Bah ça on pourrait le dire d'à peu près n'importe quel soft qui serait mal supporté ou carrement absent de portage. Mais je préfere dans ces cas là essayer de corriger le problème ou la lacune. 

 *enesideme wrote:*   

> 
> 
> De toute façon les sources proposées pour la gentoo ne compileront pas avec gcc3.2 et ne comprennent pas le français. Si vous tenez vraiment à le compiler vous-même avec gcc3.2 il vous faudra les sources de 1.0.1 et mettre à jour par cvs il y a des patchs pour la reconnaissance de gcc3.2. Je l'ai compilé une fois avec -march=athlon (10 ou 12h avec mon duron 800) c'est long et je crois que le jeu en vaut pas la chandelle.
> 
> 

 

Là je suis d'accord, mais y'a des ebuilds aussi pour les binaire 1.0.1 dans portage.

 *enesideme wrote:*   

> 
> 
>  Pour mozilla 1.1 il y a quelques jours encore il n'y avait pas la version française mais ça a peut-être changé depuis. Ils sont pas pressés les français vaut mieux parler le galician le grec ou le koreen les language packs arrivent plus vite
> 
> 

 

Hum, ça sent le troll là... Franchement, sur openoffice par exemple, c'est l'équipe de traduction française qui a ouvert la route aux autres. Pour ce qui est de mozilla, je sais pas trop comment se situent les autres langues, mais les versions françaises arrivent en général dans des temps raisonnables (je m'en fous personnellement d'avoir pendant 1 ou 2 semaines un mozilla en anglais ou bien pas à jour). Et puis les docs Gentoo, on l'attend toujours la version en elfique, alors qu'en français on l'a.

----------

## enesideme

faut pas t'énerver pour les language packs je faisais de l'humour.
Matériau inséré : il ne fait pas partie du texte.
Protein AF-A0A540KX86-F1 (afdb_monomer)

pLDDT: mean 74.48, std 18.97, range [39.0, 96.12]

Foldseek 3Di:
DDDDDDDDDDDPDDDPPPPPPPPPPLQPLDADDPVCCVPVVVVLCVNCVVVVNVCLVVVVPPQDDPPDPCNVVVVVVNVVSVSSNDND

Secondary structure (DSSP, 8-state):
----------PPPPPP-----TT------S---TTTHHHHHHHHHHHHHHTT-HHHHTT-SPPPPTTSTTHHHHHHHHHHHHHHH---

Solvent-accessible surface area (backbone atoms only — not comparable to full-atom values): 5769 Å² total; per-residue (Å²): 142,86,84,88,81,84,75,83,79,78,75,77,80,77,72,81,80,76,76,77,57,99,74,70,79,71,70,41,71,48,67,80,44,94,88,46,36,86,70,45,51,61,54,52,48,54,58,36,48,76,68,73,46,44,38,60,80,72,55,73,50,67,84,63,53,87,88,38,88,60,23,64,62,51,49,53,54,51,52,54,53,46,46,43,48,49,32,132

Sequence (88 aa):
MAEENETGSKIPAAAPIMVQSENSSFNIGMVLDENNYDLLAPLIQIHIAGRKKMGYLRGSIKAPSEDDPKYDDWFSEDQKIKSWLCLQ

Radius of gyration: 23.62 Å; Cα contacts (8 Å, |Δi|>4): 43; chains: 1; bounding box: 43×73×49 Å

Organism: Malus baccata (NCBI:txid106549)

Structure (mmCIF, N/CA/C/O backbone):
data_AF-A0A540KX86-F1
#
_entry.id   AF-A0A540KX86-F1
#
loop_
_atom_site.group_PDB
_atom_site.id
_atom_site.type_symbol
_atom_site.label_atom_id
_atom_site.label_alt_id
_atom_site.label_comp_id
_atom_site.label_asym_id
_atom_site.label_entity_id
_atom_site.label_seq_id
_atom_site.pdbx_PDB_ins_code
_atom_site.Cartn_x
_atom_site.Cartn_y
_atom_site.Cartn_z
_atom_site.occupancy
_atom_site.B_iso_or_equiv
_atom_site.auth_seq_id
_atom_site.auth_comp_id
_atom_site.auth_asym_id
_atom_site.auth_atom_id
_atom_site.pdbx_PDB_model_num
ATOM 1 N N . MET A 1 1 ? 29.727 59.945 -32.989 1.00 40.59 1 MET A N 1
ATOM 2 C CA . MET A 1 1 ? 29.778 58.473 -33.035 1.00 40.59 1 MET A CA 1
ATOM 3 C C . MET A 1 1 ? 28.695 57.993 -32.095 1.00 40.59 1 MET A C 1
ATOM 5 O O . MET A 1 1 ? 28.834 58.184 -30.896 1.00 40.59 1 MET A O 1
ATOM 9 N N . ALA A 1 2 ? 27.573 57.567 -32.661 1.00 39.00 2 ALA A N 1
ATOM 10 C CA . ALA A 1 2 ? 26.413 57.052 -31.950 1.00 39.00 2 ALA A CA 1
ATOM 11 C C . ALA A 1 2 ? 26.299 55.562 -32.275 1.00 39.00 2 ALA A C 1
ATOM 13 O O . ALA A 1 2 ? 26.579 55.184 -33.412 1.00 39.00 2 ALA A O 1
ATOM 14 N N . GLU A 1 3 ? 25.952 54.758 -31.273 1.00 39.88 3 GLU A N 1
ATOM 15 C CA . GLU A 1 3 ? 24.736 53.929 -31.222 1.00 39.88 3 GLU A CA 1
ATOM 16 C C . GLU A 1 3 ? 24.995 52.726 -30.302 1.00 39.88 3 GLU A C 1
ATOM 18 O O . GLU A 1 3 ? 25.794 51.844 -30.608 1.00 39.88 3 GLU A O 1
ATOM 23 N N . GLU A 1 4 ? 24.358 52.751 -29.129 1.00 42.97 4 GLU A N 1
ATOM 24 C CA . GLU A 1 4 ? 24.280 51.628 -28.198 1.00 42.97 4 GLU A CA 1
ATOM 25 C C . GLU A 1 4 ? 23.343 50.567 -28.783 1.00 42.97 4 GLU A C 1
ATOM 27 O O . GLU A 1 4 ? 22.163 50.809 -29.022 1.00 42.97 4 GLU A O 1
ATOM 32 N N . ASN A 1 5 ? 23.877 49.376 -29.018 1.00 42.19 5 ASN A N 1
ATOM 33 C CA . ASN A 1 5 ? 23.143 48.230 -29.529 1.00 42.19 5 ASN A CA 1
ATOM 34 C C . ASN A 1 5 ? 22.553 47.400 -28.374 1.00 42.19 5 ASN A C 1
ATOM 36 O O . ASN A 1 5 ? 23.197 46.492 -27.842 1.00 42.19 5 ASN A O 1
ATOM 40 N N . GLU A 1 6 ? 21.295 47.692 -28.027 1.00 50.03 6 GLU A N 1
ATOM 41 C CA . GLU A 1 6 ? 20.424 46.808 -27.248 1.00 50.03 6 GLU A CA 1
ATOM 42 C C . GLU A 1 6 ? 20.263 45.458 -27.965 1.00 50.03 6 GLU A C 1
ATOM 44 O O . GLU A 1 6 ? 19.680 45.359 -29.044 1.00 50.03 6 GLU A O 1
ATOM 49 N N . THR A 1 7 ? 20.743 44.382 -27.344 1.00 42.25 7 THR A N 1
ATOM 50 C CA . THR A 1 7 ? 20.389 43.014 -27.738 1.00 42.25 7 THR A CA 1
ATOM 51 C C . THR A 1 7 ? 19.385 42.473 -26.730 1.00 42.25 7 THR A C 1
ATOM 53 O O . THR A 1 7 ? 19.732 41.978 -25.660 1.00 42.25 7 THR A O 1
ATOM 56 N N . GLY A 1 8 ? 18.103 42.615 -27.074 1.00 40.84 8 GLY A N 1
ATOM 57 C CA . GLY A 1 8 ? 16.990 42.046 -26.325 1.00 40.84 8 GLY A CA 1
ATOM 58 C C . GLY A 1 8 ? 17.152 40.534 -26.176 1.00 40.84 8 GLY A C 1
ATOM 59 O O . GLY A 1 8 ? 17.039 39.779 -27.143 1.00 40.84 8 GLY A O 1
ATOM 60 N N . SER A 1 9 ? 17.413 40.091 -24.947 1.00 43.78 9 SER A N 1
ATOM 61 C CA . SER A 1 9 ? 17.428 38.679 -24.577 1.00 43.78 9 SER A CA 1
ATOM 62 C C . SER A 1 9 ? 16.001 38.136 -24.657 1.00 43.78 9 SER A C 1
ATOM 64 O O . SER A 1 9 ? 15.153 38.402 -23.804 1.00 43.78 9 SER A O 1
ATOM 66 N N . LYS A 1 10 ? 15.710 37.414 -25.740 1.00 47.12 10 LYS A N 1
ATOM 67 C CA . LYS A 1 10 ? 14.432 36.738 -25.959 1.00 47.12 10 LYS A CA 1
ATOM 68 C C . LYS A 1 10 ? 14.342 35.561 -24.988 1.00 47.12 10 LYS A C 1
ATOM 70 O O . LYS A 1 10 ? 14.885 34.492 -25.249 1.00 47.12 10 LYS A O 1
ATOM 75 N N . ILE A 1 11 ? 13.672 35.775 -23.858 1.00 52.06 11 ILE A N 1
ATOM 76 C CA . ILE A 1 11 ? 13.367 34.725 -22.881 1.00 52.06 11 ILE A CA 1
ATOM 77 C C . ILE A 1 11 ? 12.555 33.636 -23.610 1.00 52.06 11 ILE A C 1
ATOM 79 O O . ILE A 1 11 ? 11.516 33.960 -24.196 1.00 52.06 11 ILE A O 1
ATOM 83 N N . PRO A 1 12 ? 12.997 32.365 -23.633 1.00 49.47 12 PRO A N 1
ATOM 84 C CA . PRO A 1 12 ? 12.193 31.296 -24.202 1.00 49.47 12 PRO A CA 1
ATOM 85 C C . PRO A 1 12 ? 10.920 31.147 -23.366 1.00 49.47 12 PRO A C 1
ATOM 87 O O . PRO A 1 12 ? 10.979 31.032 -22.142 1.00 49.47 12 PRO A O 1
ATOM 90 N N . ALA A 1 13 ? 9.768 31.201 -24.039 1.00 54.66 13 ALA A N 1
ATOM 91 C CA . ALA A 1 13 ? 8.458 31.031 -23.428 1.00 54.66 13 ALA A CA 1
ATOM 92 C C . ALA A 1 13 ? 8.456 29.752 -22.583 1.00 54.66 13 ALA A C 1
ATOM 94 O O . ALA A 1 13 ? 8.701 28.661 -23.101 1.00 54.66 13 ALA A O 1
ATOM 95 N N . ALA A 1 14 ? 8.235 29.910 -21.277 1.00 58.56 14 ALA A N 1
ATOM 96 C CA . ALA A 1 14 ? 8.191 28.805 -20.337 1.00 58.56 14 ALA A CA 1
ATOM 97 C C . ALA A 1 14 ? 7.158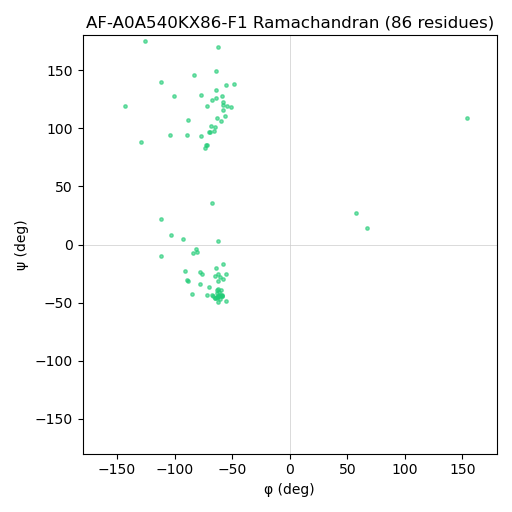 27.780 -20.823 1.00 58.56 14 ALA A C 1
ATOM 99 O O . ALA A 1 14 ? 5.980 28.105 -20.981 1.00 58.56 14 ALA A O 1
ATOM 100 N N . ALA A 1 15 ? 7.611 26.554 -21.090 1.00 62.78 15 ALA A N 1
ATOM 101 C CA . ALA A 1 15 ? 6.709 25.446 -21.359 1.00 62.78 15 ALA A CA 1
ATOM 102 C C . ALA A 1 15 ? 5.730 25.322 -20.177 1.00 62.78 15 ALA A C 1
ATOM 104 O O . ALA A 1 15 ? 6.161 25.462 -19.026 1.00 62.78 15 ALA A O 1
ATOM 105 N N . PRO A 1 16 ? 4.428 25.097 -20.422 1.00 56.50 16 PRO A N 1
ATOM 106 C CA . PRO A 1 16 ? 3.463 24.968 -19.343 1.00 56.50 16 PRO A CA 1
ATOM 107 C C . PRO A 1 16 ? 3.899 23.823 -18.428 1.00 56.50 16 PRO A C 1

Pour openoffice c'est un peu différent des autres. C'est lourd à compiler mais ça vaut le coup en particulier si on veut spécifier les langues à supporter ce qu'on peut faire d'ailleurs en modifiant le ebuild. Pour le 1.0.1 sur la gentoo j'avais pas regardé depuis quelques temps occupé que j'etais avec une debian mais en tout état de cause sauf s'ils ont patché la 1.0.1 elle devrait pas compiller avec gcc3.2.J'ai pas essayé de la compiler depuis le problème vers la mi-aout. Mille excuses si je me suis trompé et si ça compile sans problème.je vais peut-être essayer cette nuit. Je sais par expérience qu'il  faut pas s'attendre à des miracles en le compilant soi-meme par rapport aux binaires d'autant plus que l'ebuild downgrade certaines optimizations

----------

## TGL

 *enesideme wrote:*   

> faut pas t'énerver pour les language packs je faisais de l'humour.
> 
> 

 

T'inquiètes, je ne crois pas non plus serieusement que quiconque utilise des locales elfiques. Mais bon, à troll, troll et demi, et puis si on peut au passage saluer le boulot des traducteurs francophones, tant mieux.

 *enesideme wrote:*   

> 
> 
> Pour openoffice c'est un peu différent des autres. C'est lourd à compiler mais ça vaut le coup en particulier si on veut spécifier les langues à supporter ce qu'on peut faire d'ailleurs en modifiant le ebuild.
> 
> 

 

Je maintiens que ce serait mieux si on pouvait sans modifier les ebuilds, avec un portage multilingue  :Wink: 

 *enesideme wrote:*   

> 
> 
>  Pour le 1.0.1 sur la gentoo j'avais pas regardé depuis quelques temps occupé que j'etais avec une debian mais en tout état de cause sauf s'ils ont patché la 1.0.1 elle devrait pas compiller avec gcc3.2.J'ai pas essayé de la compiler depuis le problème vers la mi-aout. Mille excuses si je me suis trompé et si ça compile sans problème.je vais peut-être essayer cette nuit. Je sais par expérience qu'il  faut pas s'attendre à des miracles en le compilant soi-meme par rapport aux binaires d'autant plus que l'ebuild downgrade certaines optimizations

 

Les ebuilds sources, je n'ai pas vérifié, je parlais des binaires. Et je n'ai pas gcc3.2.

----------

## enesideme

idealement ce serait sans doute mieux de définir des variables locales qui permettent de télécharger les bonnes sources et de compiler avec la langue française

quand cela est possible. C'est un énorme travail pour les mainteners. En tout état de cause j'ai regardé l'ebuild pour openoffice 1.0.1 il intègre la variable LANG

et il n'est fait que pour la compilation avec gcc3.2. Mais je comprends moins ta volonté d'utiliser emerge openoffice si c'est pour utiliser des binaires et pas

compiler toi-même. Quand on a pas une connexion rapide on gagne le temps du téléchargement et en plus en utilisant les binaires d'openoffice

fournis sur les cd des revues on installe où on veut comme on veut je ne sais pas si c'est le cas avec les binaires de la gentoo. Et ça ne pertubera en rien le systeme.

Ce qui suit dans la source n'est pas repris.